▶ WORK REQUIRED
Starting at the first line of the data below, write out each line exactly until you reach the line containing "IPR000131 ATP synthase, F1 complex, gamma subunit [PTHR11693]", and include that line too.

▶ GIVEN DATA

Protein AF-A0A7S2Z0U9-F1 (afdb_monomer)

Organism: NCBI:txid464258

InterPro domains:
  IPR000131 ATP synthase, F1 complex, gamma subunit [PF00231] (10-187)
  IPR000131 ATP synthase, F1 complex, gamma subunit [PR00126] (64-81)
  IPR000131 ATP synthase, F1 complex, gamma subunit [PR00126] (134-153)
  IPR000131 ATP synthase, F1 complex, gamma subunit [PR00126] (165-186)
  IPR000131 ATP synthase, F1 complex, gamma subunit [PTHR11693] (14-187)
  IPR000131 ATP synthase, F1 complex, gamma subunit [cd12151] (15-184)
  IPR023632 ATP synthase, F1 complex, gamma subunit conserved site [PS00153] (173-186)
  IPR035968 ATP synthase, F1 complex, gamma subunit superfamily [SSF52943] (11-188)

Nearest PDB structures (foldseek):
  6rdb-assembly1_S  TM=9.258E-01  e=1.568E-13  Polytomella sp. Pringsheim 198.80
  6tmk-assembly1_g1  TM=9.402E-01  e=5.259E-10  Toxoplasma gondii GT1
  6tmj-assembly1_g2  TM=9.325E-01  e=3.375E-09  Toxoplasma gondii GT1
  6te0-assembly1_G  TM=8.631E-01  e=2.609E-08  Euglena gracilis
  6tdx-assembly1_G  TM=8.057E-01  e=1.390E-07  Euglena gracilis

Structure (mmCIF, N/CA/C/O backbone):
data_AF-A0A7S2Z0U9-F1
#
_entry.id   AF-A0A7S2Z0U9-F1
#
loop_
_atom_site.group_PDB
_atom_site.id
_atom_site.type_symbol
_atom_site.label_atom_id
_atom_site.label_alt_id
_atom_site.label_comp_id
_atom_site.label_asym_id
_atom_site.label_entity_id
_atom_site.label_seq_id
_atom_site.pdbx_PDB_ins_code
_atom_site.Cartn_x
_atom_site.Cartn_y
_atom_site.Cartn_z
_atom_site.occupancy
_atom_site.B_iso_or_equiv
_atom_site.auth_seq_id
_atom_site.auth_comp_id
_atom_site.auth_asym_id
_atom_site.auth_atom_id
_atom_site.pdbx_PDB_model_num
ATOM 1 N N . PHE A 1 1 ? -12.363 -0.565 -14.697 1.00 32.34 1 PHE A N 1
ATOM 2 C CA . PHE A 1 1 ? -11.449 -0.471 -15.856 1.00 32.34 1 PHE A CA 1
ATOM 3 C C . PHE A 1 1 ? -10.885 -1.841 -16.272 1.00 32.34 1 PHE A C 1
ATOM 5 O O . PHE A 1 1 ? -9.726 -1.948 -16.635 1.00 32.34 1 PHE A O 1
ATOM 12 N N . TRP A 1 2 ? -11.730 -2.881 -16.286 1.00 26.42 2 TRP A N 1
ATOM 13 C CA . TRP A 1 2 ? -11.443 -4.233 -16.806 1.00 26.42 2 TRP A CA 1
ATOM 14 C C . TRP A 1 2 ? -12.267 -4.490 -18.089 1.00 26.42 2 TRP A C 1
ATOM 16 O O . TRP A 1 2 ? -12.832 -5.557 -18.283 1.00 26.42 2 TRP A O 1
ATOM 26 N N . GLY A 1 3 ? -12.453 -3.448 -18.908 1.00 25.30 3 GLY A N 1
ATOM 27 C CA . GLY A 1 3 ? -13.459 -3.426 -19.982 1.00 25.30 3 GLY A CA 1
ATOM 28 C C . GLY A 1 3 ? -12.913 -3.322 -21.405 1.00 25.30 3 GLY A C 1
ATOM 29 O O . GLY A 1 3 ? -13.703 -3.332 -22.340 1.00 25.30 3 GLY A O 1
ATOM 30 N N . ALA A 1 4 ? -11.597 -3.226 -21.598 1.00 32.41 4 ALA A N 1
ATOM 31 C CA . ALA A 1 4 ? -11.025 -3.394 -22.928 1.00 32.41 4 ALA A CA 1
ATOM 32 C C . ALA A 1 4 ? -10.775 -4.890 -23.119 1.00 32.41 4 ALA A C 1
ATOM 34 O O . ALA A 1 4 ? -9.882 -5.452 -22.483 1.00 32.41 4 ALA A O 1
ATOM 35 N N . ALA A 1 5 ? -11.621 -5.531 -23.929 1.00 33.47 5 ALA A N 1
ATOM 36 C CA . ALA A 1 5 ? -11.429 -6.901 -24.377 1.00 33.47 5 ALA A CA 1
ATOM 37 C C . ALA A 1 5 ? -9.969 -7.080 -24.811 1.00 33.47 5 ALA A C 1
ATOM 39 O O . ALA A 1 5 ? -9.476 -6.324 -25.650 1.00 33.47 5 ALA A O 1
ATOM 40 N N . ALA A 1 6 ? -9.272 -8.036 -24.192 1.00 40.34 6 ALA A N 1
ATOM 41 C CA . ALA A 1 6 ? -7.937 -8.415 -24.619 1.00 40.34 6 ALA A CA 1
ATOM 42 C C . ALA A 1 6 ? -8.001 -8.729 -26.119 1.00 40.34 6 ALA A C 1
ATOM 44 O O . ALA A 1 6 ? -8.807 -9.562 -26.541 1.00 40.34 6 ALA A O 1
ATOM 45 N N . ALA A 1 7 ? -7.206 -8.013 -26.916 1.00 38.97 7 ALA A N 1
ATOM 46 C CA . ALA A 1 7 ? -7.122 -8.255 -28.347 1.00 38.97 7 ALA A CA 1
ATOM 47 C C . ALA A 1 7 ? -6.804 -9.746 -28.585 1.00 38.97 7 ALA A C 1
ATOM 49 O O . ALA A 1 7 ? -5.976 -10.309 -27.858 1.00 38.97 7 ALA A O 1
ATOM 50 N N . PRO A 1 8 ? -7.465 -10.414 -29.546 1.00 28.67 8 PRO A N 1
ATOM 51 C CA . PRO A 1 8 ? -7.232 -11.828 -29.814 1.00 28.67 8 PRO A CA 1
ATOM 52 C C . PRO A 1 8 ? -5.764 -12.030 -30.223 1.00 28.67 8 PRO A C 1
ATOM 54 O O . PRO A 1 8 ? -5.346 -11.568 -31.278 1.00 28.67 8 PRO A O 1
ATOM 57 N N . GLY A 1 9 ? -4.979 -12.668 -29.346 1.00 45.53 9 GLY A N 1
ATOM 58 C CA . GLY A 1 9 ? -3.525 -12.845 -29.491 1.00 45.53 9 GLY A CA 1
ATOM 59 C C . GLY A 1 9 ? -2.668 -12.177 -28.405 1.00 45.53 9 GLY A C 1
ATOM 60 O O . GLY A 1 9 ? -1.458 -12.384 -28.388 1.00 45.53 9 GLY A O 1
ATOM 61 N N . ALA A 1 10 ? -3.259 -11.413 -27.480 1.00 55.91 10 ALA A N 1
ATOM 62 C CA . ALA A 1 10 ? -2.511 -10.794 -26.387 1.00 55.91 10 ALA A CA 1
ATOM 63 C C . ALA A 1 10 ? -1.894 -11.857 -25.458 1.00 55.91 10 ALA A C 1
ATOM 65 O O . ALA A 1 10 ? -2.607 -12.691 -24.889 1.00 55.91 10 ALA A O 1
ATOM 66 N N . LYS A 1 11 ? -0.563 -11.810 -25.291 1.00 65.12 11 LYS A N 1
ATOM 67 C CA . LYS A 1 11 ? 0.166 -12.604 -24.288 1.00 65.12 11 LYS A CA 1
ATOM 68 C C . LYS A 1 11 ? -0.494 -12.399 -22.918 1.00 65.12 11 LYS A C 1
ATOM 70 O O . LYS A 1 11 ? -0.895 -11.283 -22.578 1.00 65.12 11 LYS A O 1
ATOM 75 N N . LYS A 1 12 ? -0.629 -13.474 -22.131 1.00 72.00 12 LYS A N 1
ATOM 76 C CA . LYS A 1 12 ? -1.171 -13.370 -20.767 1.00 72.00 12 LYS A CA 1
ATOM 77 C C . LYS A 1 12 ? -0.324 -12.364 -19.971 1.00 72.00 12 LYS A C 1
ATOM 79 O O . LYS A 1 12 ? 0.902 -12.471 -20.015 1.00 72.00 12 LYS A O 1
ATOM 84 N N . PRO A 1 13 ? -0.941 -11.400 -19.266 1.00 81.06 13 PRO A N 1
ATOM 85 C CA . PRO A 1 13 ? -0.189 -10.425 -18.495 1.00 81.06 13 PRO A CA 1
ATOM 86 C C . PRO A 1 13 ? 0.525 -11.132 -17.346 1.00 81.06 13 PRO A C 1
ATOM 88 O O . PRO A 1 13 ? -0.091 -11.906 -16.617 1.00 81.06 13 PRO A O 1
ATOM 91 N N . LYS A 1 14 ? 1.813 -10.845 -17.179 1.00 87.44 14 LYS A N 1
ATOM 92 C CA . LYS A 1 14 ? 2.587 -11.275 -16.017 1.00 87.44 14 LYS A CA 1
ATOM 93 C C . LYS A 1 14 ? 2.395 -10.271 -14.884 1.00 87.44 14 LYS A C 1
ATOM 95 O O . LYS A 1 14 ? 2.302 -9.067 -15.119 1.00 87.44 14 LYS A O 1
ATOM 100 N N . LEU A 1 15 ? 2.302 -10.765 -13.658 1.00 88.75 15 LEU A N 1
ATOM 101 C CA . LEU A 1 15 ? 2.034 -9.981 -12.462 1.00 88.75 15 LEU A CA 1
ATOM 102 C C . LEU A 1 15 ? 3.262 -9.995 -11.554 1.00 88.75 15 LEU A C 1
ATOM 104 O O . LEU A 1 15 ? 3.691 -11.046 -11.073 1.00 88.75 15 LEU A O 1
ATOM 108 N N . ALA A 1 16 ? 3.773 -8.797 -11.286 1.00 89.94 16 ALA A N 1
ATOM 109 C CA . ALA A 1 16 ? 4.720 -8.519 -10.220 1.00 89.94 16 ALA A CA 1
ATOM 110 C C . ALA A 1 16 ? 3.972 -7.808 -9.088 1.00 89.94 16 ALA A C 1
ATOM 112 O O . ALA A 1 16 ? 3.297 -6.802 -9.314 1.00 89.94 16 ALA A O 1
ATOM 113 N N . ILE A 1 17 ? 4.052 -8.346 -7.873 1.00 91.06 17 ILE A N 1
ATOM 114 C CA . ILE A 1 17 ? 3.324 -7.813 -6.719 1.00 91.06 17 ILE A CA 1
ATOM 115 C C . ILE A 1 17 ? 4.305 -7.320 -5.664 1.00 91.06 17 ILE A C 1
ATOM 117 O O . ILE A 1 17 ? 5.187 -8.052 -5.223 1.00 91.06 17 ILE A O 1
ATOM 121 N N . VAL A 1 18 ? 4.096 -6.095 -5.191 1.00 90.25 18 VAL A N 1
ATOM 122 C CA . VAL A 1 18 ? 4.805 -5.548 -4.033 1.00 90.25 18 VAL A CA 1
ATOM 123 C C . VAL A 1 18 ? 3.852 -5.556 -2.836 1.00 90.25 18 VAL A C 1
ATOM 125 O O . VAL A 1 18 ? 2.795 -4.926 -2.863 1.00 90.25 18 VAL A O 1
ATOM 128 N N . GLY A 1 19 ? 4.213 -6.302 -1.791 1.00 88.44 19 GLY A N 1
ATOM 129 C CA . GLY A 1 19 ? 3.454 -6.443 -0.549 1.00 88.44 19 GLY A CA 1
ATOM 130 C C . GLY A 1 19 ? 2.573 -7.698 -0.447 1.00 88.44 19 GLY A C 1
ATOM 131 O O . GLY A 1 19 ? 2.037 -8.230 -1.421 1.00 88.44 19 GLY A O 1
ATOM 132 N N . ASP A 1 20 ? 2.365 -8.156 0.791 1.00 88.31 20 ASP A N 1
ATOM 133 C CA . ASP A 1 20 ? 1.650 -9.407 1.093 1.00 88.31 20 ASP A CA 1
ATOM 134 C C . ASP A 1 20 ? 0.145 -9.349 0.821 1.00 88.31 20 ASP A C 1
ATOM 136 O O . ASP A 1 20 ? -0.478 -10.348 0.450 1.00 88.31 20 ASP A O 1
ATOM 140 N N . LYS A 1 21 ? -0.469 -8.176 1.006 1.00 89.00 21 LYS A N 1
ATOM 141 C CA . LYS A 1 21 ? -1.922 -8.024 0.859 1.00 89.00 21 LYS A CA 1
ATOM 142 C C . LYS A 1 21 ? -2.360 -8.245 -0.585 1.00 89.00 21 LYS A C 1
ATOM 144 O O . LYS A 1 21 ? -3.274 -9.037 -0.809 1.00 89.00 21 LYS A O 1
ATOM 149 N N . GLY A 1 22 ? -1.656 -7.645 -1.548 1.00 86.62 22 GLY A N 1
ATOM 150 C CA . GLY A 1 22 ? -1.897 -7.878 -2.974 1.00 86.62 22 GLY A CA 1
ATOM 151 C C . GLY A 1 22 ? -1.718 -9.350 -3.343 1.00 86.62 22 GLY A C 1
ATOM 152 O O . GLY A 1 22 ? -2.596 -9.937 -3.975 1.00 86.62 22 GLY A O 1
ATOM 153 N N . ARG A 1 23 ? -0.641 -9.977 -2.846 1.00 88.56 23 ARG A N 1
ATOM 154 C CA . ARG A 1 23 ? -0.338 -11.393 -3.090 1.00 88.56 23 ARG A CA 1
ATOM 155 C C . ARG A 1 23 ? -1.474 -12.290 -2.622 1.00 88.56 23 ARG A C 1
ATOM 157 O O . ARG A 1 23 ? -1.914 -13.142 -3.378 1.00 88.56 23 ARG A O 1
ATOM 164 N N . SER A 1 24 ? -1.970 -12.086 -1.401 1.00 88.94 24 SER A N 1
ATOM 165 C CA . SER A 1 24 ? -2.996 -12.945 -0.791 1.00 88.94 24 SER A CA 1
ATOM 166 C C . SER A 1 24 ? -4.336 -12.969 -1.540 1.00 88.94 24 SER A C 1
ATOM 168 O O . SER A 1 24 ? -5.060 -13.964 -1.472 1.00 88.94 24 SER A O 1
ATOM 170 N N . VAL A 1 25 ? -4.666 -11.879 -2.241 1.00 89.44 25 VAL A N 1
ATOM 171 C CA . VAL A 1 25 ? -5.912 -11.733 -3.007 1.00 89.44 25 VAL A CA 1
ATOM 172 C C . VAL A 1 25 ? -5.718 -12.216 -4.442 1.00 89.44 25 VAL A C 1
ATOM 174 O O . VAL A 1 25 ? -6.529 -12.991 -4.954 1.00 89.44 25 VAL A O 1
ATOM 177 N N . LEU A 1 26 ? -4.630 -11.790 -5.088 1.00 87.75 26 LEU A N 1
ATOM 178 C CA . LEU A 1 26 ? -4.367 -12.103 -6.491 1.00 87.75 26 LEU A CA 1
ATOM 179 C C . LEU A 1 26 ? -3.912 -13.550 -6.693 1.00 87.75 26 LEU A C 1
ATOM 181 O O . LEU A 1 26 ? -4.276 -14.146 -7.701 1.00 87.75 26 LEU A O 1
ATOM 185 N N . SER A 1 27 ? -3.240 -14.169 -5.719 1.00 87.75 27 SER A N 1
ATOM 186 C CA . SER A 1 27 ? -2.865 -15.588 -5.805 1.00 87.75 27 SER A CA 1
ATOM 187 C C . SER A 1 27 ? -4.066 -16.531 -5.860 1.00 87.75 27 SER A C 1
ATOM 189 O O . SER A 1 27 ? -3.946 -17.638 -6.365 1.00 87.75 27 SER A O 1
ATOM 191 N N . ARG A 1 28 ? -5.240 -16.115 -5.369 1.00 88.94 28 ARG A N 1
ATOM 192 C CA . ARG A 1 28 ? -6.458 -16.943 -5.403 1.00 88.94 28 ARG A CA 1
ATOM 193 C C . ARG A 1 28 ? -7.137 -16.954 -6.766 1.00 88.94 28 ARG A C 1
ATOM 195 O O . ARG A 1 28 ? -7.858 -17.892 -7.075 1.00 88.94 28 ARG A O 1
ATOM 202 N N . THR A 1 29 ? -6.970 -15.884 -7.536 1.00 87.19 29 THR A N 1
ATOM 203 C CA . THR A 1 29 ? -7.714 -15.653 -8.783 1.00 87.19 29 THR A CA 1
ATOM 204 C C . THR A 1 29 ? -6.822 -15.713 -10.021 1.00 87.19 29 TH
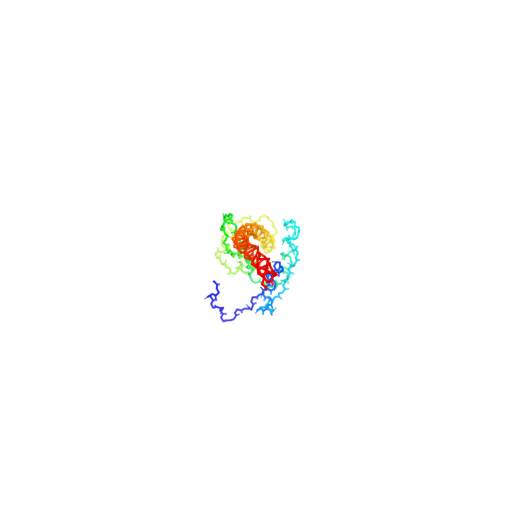R A C 1
ATOM 206 O O . THR A 1 29 ? -7.298 -16.088 -11.083 1.00 87.19 29 THR A O 1
ATOM 209 N N . HIS A 1 30 ? -5.539 -15.371 -9.886 1.00 86.94 30 HIS A N 1
ATOM 210 C CA . HIS A 1 30 ? -4.584 -15.201 -10.985 1.00 86.94 30 HIS A CA 1
ATOM 211 C C . HIS A 1 30 ? -3.222 -15.839 -10.646 1.00 86.94 30 HIS A C 1
ATOM 213 O O . HIS A 1 30 ? -2.174 -15.272 -10.952 1.00 86.94 30 HIS A O 1
ATOM 219 N N . ALA A 1 31 ? -3.233 -17.011 -9.993 1.00 84.50 31 ALA A N 1
ATOM 220 C CA . ALA A 1 31 ? -2.022 -17.740 -9.597 1.00 84.50 31 ALA A CA 1
ATOM 221 C C . ALA A 1 31 ? -1.064 -17.972 -10.776 1.00 84.50 31 ALA A C 1
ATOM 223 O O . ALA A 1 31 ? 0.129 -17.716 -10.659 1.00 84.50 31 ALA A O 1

▶ ANSWER TO THIS PROBLEM
Protein AF-A0A7S2Z0U9-F1 (afdb_monomer)

Organism: NCBI:txid464258

InterPro domains:
  IPR000131 ATP synthase, F1 complex, gamma subunit [PF00231] (10-187)
  IPR000131 ATP synthase, F1 complex, gamma subunit [PR00126] (64-81)
  IPR000131 ATP synthase, F1 complex, gamma subunit [PR00126] (134-153)
  IPR000131 ATP synthase, F1 complex, gamma subunit [PR00126] (165-186)
  IPR000131 ATP synthase, F1 complex, gamma subunit [PTHR11693] (14-187)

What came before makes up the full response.